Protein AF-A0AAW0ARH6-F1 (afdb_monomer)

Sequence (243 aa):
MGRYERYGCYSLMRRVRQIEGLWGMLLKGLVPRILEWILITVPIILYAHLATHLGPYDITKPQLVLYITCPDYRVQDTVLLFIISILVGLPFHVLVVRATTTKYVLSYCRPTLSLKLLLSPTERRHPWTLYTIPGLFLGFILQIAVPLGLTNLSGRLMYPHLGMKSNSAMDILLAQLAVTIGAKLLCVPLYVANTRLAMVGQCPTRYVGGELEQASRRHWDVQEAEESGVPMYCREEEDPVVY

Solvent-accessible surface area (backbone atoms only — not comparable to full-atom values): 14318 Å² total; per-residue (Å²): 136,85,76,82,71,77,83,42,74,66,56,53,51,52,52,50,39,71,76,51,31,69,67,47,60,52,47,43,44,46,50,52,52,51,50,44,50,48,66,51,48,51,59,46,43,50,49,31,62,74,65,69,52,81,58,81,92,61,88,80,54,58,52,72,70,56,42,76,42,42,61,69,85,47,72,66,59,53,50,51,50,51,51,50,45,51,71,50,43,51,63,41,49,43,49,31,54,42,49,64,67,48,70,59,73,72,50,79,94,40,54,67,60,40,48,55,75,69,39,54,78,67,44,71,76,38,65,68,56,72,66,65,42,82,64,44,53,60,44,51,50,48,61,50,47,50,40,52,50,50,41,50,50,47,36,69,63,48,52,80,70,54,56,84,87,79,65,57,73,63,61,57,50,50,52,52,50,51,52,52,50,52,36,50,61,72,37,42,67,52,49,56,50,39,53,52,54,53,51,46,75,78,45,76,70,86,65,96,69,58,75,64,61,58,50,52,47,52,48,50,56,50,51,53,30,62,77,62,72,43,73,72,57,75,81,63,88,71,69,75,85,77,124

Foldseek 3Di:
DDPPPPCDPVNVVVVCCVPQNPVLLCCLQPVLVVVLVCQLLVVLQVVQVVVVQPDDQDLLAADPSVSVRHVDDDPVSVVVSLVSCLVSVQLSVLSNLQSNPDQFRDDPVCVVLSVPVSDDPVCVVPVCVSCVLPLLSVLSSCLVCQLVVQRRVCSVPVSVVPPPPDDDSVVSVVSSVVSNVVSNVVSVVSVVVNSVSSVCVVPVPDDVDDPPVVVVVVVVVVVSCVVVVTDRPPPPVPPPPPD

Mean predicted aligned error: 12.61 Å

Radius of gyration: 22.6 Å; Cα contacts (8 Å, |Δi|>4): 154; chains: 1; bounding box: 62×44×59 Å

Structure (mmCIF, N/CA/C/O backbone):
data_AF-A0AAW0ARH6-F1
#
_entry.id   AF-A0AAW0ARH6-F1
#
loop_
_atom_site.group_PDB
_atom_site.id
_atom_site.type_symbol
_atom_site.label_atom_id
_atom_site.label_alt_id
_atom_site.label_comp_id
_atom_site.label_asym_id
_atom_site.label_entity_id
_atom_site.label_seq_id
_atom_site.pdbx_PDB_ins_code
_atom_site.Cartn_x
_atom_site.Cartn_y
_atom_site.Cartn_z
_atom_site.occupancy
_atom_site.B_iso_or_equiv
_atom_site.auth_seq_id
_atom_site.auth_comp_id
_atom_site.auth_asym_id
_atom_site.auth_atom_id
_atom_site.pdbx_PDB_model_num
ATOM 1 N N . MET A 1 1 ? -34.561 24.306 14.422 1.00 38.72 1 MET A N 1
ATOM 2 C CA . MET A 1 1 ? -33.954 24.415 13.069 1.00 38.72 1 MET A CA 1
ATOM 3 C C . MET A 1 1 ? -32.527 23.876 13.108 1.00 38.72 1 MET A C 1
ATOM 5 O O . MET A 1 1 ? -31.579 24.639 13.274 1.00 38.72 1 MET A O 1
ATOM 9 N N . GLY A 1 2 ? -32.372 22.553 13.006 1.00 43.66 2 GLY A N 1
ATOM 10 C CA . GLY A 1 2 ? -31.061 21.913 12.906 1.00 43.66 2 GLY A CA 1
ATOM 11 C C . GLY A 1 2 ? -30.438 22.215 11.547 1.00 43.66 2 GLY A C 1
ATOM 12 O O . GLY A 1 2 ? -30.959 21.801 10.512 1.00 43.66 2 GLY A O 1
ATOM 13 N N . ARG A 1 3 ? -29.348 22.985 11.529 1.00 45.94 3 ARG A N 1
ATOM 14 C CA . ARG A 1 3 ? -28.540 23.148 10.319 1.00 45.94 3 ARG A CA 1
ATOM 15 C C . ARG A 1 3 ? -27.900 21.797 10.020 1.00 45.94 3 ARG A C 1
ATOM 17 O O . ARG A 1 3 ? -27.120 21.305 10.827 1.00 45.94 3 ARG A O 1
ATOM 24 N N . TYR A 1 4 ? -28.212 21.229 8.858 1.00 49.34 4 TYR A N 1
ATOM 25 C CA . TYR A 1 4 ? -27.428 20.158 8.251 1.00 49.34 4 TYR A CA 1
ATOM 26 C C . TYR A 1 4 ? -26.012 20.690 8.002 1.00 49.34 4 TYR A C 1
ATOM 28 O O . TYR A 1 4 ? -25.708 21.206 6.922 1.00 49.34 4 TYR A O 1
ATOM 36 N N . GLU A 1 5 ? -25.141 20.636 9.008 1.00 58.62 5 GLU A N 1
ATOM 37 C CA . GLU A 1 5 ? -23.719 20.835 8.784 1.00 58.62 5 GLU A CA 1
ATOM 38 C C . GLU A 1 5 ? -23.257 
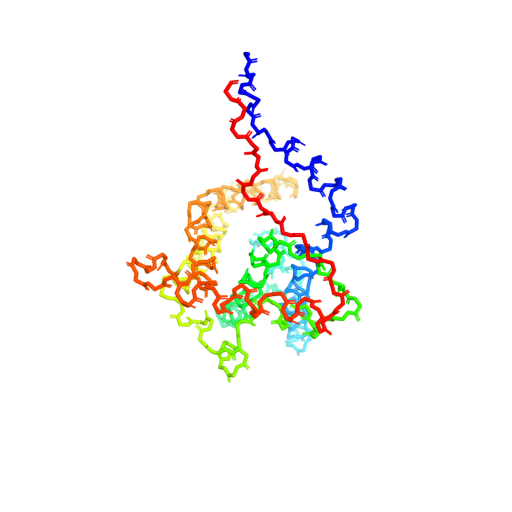19.692 7.887 1.00 58.62 5 GLU A C 1
ATOM 40 O O . GLU A 1 5 ? -23.196 18.532 8.288 1.00 58.62 5 GLU A O 1
ATOM 45 N N . ARG A 1 6 ? -22.975 20.018 6.623 1.00 57.00 6 ARG A N 1
ATOM 46 C CA . ARG A 1 6 ? -22.300 19.098 5.712 1.00 57.00 6 ARG A CA 1
ATOM 47 C C . ARG A 1 6 ? -21.003 18.683 6.396 1.00 57.00 6 ARG A C 1
ATOM 49 O O . ARG A 1 6 ? -20.096 19.504 6.532 1.00 57.00 6 ARG A O 1
ATOM 56 N N . TYR A 1 7 ? -20.921 17.433 6.841 1.00 69.44 7 TYR A N 1
ATOM 57 C CA . TYR A 1 7 ? -19.717 16.886 7.451 1.00 69.44 7 TYR A CA 1
ATOM 58 C C . TYR A 1 7 ? -18.584 16.894 6.415 1.00 69.44 7 TYR A C 1
ATOM 60 O O . TYR A 1 7 ? -18.451 15.991 5.594 1.00 69.44 7 TYR A O 1
ATOM 68 N N . GLY A 1 8 ? -17.795 17.967 6.404 1.00 80.88 8 GLY A N 1
ATOM 69 C CA . GLY A 1 8 ? -16.585 18.071 5.597 1.00 80.88 8 GLY A CA 1
ATOM 70 C C . GLY A 1 8 ? -15.429 17.295 6.229 1.00 80.88 8 GLY A C 1
ATOM 71 O O . GLY A 1 8 ? -15.432 17.019 7.430 1.00 80.88 8 GLY A O 1
ATOM 72 N N . CYS A 1 9 ? -14.392 17.012 5.434 1.00 81.56 9 CYS A N 1
ATOM 73 C CA . CYS A 1 9 ? -13.164 16.348 5.895 1.00 81.56 9 CYS A CA 1
ATOM 74 C C . CYS A 1 9 ? -12.565 17.034 7.139 1.00 81.56 9 CYS A C 1
ATOM 76 O O . CYS A 1 9 ? -12.179 16.375 8.101 1.00 81.56 9 CYS A O 1
ATOM 78 N N . TYR A 1 10 ? -12.589 18.370 7.174 1.00 85.56 10 TYR A N 1
ATOM 79 C CA . TYR A 1 10 ? -12.085 19.147 8.307 1.00 85.56 10 TYR A CA 1
ATOM 80 C C . TYR A 1 10 ? -12.889 18.937 9.603 1.00 85.56 10 TYR A C 1
ATOM 82 O O . TYR A 1 10 ? -12.301 18.827 10.677 1.00 85.56 10 TYR A O 1
ATOM 90 N N . SER A 1 11 ? -14.221 18.838 9.511 1.00 84.00 11 SER A N 1
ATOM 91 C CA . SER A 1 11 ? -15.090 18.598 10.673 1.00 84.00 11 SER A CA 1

WHAT YOU SHOULD DO
What is needed is an exact copy of the lines from the one containing "ATOM 80 C C" through the final line of the data, both included, and nothing more.

RESPONSE TO THE TASK
ATOM 80 C C . TYR A 1 10 ? -12.889 18.937 9.603 1.00 85.56 10 TYR A C 1
ATOM 82 O O . TYR A 1 10 ? -12.301 18.827 10.677 1.00 85.56 10 TYR A O 1
ATOM 90 N N . SER A 1 11 ? -14.221 18.838 9.511 1.00 84.00 11 SER A N 1
ATOM 91 C CA . SER A 1 11 ? -15.090 18.598 10.673 1.00 84.00 11 SER A CA 1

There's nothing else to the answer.